Better connectivity helps enterprises better serve customers, and also improves internal operations.

“The biggest savings for them is they get fewer support tickets to their IT help desk,” he says. “That’s a big money saver for them.”

DE-CIX is also upgrading security and usability of its systems, he says.

For example, earlier this year, the company added two-factor authentication for customer portals.

These portals offer customers a great deal of control over their connections, including configuration changes.

“It’s powerful, so we want to make sure that only the right persons can log in to change the infrastructure,” he says.

Customers can also use the portals to see how the network is behaving, whether they’re experiencing issues, where traffic is coming from and where it’s going.

“We provide very detailed insights,” King says.

And larger customers who are moving into network automation can access these systems via APIs.
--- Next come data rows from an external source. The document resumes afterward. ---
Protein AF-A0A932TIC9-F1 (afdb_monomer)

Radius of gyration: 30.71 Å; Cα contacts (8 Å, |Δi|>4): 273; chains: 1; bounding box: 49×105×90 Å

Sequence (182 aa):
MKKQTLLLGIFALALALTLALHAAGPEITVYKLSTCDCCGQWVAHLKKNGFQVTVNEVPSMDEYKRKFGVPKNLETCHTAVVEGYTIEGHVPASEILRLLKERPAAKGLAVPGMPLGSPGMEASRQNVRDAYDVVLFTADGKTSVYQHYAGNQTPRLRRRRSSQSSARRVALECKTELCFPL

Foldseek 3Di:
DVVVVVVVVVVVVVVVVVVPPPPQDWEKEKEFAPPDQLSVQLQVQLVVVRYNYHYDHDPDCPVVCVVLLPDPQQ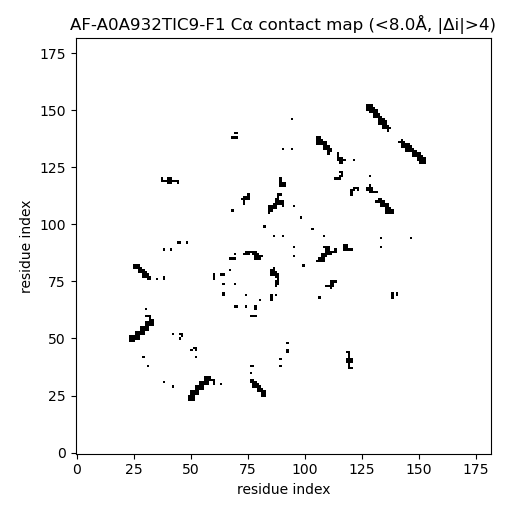ADGMWMDTPQAIEHPLDHNVLVVVCVVVVDQARYKGWGDHWACRGSRPPDPVSWTDKTFTWTHHSVGDIDGPDTDDTPDDPPPPPPPPPPDDDDDDDDDDDDDDDDDD

Nearest PDB structures (foldseek):
  6wis-assembly2_B  TM=9.338E-01  e=5.310E-17  Pseudomonas aeruginosa
  6wje-assembly3_C  TM=9.507E-01  e=1.215E-15  Pseudomonas aeruginosa
  2khp-assembly1_A  TM=6.158E-01  e=1.956E-01  Brucella melitensis
  5dqs-assembly1_A  TM=5.754E-01  e=2.526E-01  Homo sapiens
  6ht6-assembly1_B  TM=5.722E-01  e=3.476E-01  Trametes versicolor

Solvent-accessible surface area (backbone atoms only — not comparable to full-atom values): 10980 Å² total; per-residue (Å²): 121,74,68,62,60,54,53,54,52,53,53,54,52,55,56,58,62,66,70,67,72,71,74,78,45,64,59,32,43,35,41,32,48,80,87,44,64,44,61,53,40,30,51,51,51,34,44,77,71,46,34,43,73,46,79,43,72,39,99,65,61,70,66,56,38,58,74,61,52,54,42,83,92,41,61,48,80,34,44,30,42,40,96,85,32,28,38,25,33,50,58,50,59,69,58,52,54,48,44,72,70,68,60,67,99,56,41,28,42,29,19,57,61,80,52,40,51,35,54,39,37,56,86,44,96,76,79,50,26,47,60,49,49,36,26,38,29,35,80,88,56,52,72,45,82,70,45,83,44,83,40,70,63,73,78,75,70,75,75,70,76,77,75,89,76,82,84,88,83,88,78,89,80,90,78,86,88,84,88,84,92,131

Secondary structure (DSSP, 8-state):
-HHHHHHHHHHHHHHHHHTT------EEEEEE-TT-HHHHHHHHHHHHTT-EEEEEE-S-SHHHHHHTT--GGG--SEEEEETTEEEESS--HH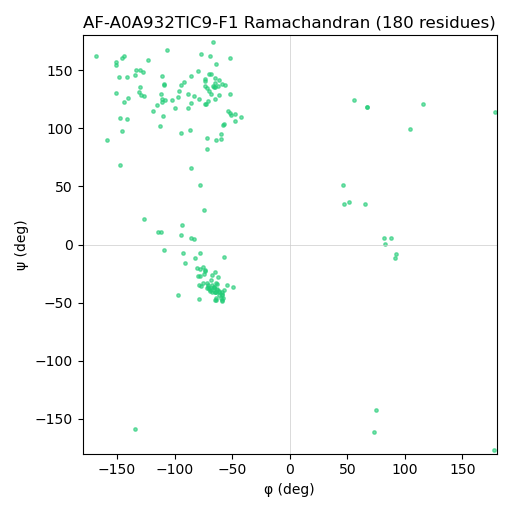HHHHHHHH--SSSEEE--S--TTSTT----TT-----EEEEEE-TT--EEEEEEE---S-----------------------------

pLDDT: mean 82.24, std 20.31, range [34.28, 98.69]

Structure (mmCIF, N/CA/C/O backbone):
data_AF-A0A932TIC9-F1
#
_entry.id   AF-A0A932TIC9-F1
#
loop_
_atom_site.group_PDB
_atom_site.id
_atom_site.type_symbol
_atom_site.label_atom_id
_atom_site.label_alt_id
_atom_site.label_comp_id
_atom_site.label_asym_id
_atom_site.label_entity_id
_atom_site.label_seq_id
_atom_site.pdbx_PDB_ins_code
_atom_site.Cartn_x
_atom_site.Cartn_y
_atom_site.Cartn_z
_atom_site.occupancy
_atom_site.B_iso_or_equiv
_atom_site.auth_seq_id
_atom_site.auth_comp_id
_atom_site.auth_asym_id
_atom_site.auth_atom_id
_atom_site.pdbx_PDB_model_num
ATOM 1 N N . MET A 1 1 ? -30.956 48.818 19.137 1.00 55.56 1 MET A N 1
ATOM 2 C CA . MET A 1 1 ? -30.328 48.628 17.808 1.00 55.56 1 MET A CA 1
ATOM 3 C C . MET A 1 1 ? -28.885 48.091 17.857 1.00 55.56 1 MET A C 1
ATOM 5 O O . MET A 1 1 ? -28.557 47.288 17.004 1.00 55.56 1 MET A O 1
ATOM 9 N N . LYS A 1 2 ? -28.032 48.416 18.853 1.00 52.84 2 LYS A N 1
ATOM 10 C CA . LYS A 1 2 ? -26.630 47.912 18.942 1.00 52.84 2 LYS A CA 1
ATOM 11 C C . LYS A 1 2 ? -26.447 46.433 19.351 1.00 52.84 2 LYS A C 1
ATOM 13 O O . LYS A 1 2 ? -25.407 45.850 19.081 1.00 52.84 2 LYS A O 1
ATOM 18 N N . LYS A 1 3 ? -27.437 45.816 20.011 1.00 51.62 3 LYS A N 1
ATOM 19 C CA . LYS A 1 3 ? -27.350 44.413 20.476 1.00 51.62 3 LYS A CA 1
ATOM 20 C C . LYS A 1 3 ? -27.576 43.388 19.352 1.00 51.62 3 LYS A C 1
ATOM 22 O O . LYS A 1 3 ? -27.043 42.290 19.420 1.00 51.62 3 LYS A O 1
ATOM 27 N N . GLN A 1 4 ? -28.327 43.760 18.312 1.00 56.19 4 GLN A N 1
ATOM 28 C CA . GLN A 1 4 ? -28.629 42.883 17.171 1.00 56.19 4 GLN A CA 1
ATOM 29 C C . GLN A 1 4 ? -27.441 42.767 16.204 1.00 56.19 4 GLN A C 1
ATOM 31 O O . GLN A 1 4 ? -27.159 41.677 15.718 1.00 56.19 4 GLN A O 1
ATOM 36 N N . THR A 1 5 ? -26.680 43.847 16.002 1.00 54.44 5 THR A N 1
ATOM 37 C CA . THR A 1 5 ? -25.423 43.825 15.235 1.00 54.44 5 THR A CA 1
ATOM 38 C C . THR A 1 5 ? -24.308 43.044 15.935 1.00 54.44 5 THR A C 1
ATOM 40 O O . THR A 1 5 ? -23.496 42.421 15.258 1.00 54.44 5 THR A O 1
ATOM 43 N N . LEU A 1 6 ? -24.293 43.007 17.274 1.00 56.28 6 LEU A N 1
ATOM 44 C CA . LEU A 1 6 ? -23.317 42.222 18.041 1.00 56.28 6 LEU A CA 1
ATOM 45 C C . LEU A 1 6 ? -23.540 40.703 17.887 1.00 56.28 6 LEU A C 1
ATOM 47 O O . LEU A 1 6 ? -22.585 39.947 17.745 1.00 56.28 6 LEU A O 1
ATOM 51 N N . LEU A 1 7 ? -24.803 40.261 17.871 1.00 55.31 7 LEU A N 1
ATOM 52 C CA . LEU A 1 7 ? -25.175 38.846 17.735 1.00 55.31 7 LEU A CA 1
ATOM 53 C C . LEU A 1 7 ? -24.899 38.294 16.325 1.00 55.31 7 LEU A C 1
ATOM 55 O O . LEU A 1 7 ? -24.443 37.161 16.191 1.00 55.31 7 LEU A O 1
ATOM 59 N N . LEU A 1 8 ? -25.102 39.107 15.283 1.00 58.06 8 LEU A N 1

“All the services that we provide customers come with APIs,” King says. “We have customers using that to the extent that there isn’t a human — just a computer interacting with the API calls to interact with the network infrastructure.”

For example, if a company backs up all their data once a month, they can add infrastructure for a short period of time and then remove it when they’re not using it anymore, he says.

DE-CIX customers include not only individual enterprises, but also data center providers and all the major hyperscalers — AWS, Azure, GCP, as well as IBM Cloud and Oracle Cloud — as well as many niche cloud providers. The company has more than 3,000 customers globally, he says.

DE-CIX is a neutral exchange, meaning that it’s not owned by any particular data center provider or carrier, meaning that it can connect different data centers from different operators.

According to an October report by Dstream Group, conducted on behalf of DE-CIX, neutral exchanges now represent 80% of US exchanges, a sign that enterprises increasingly value flexibility in their network architectures.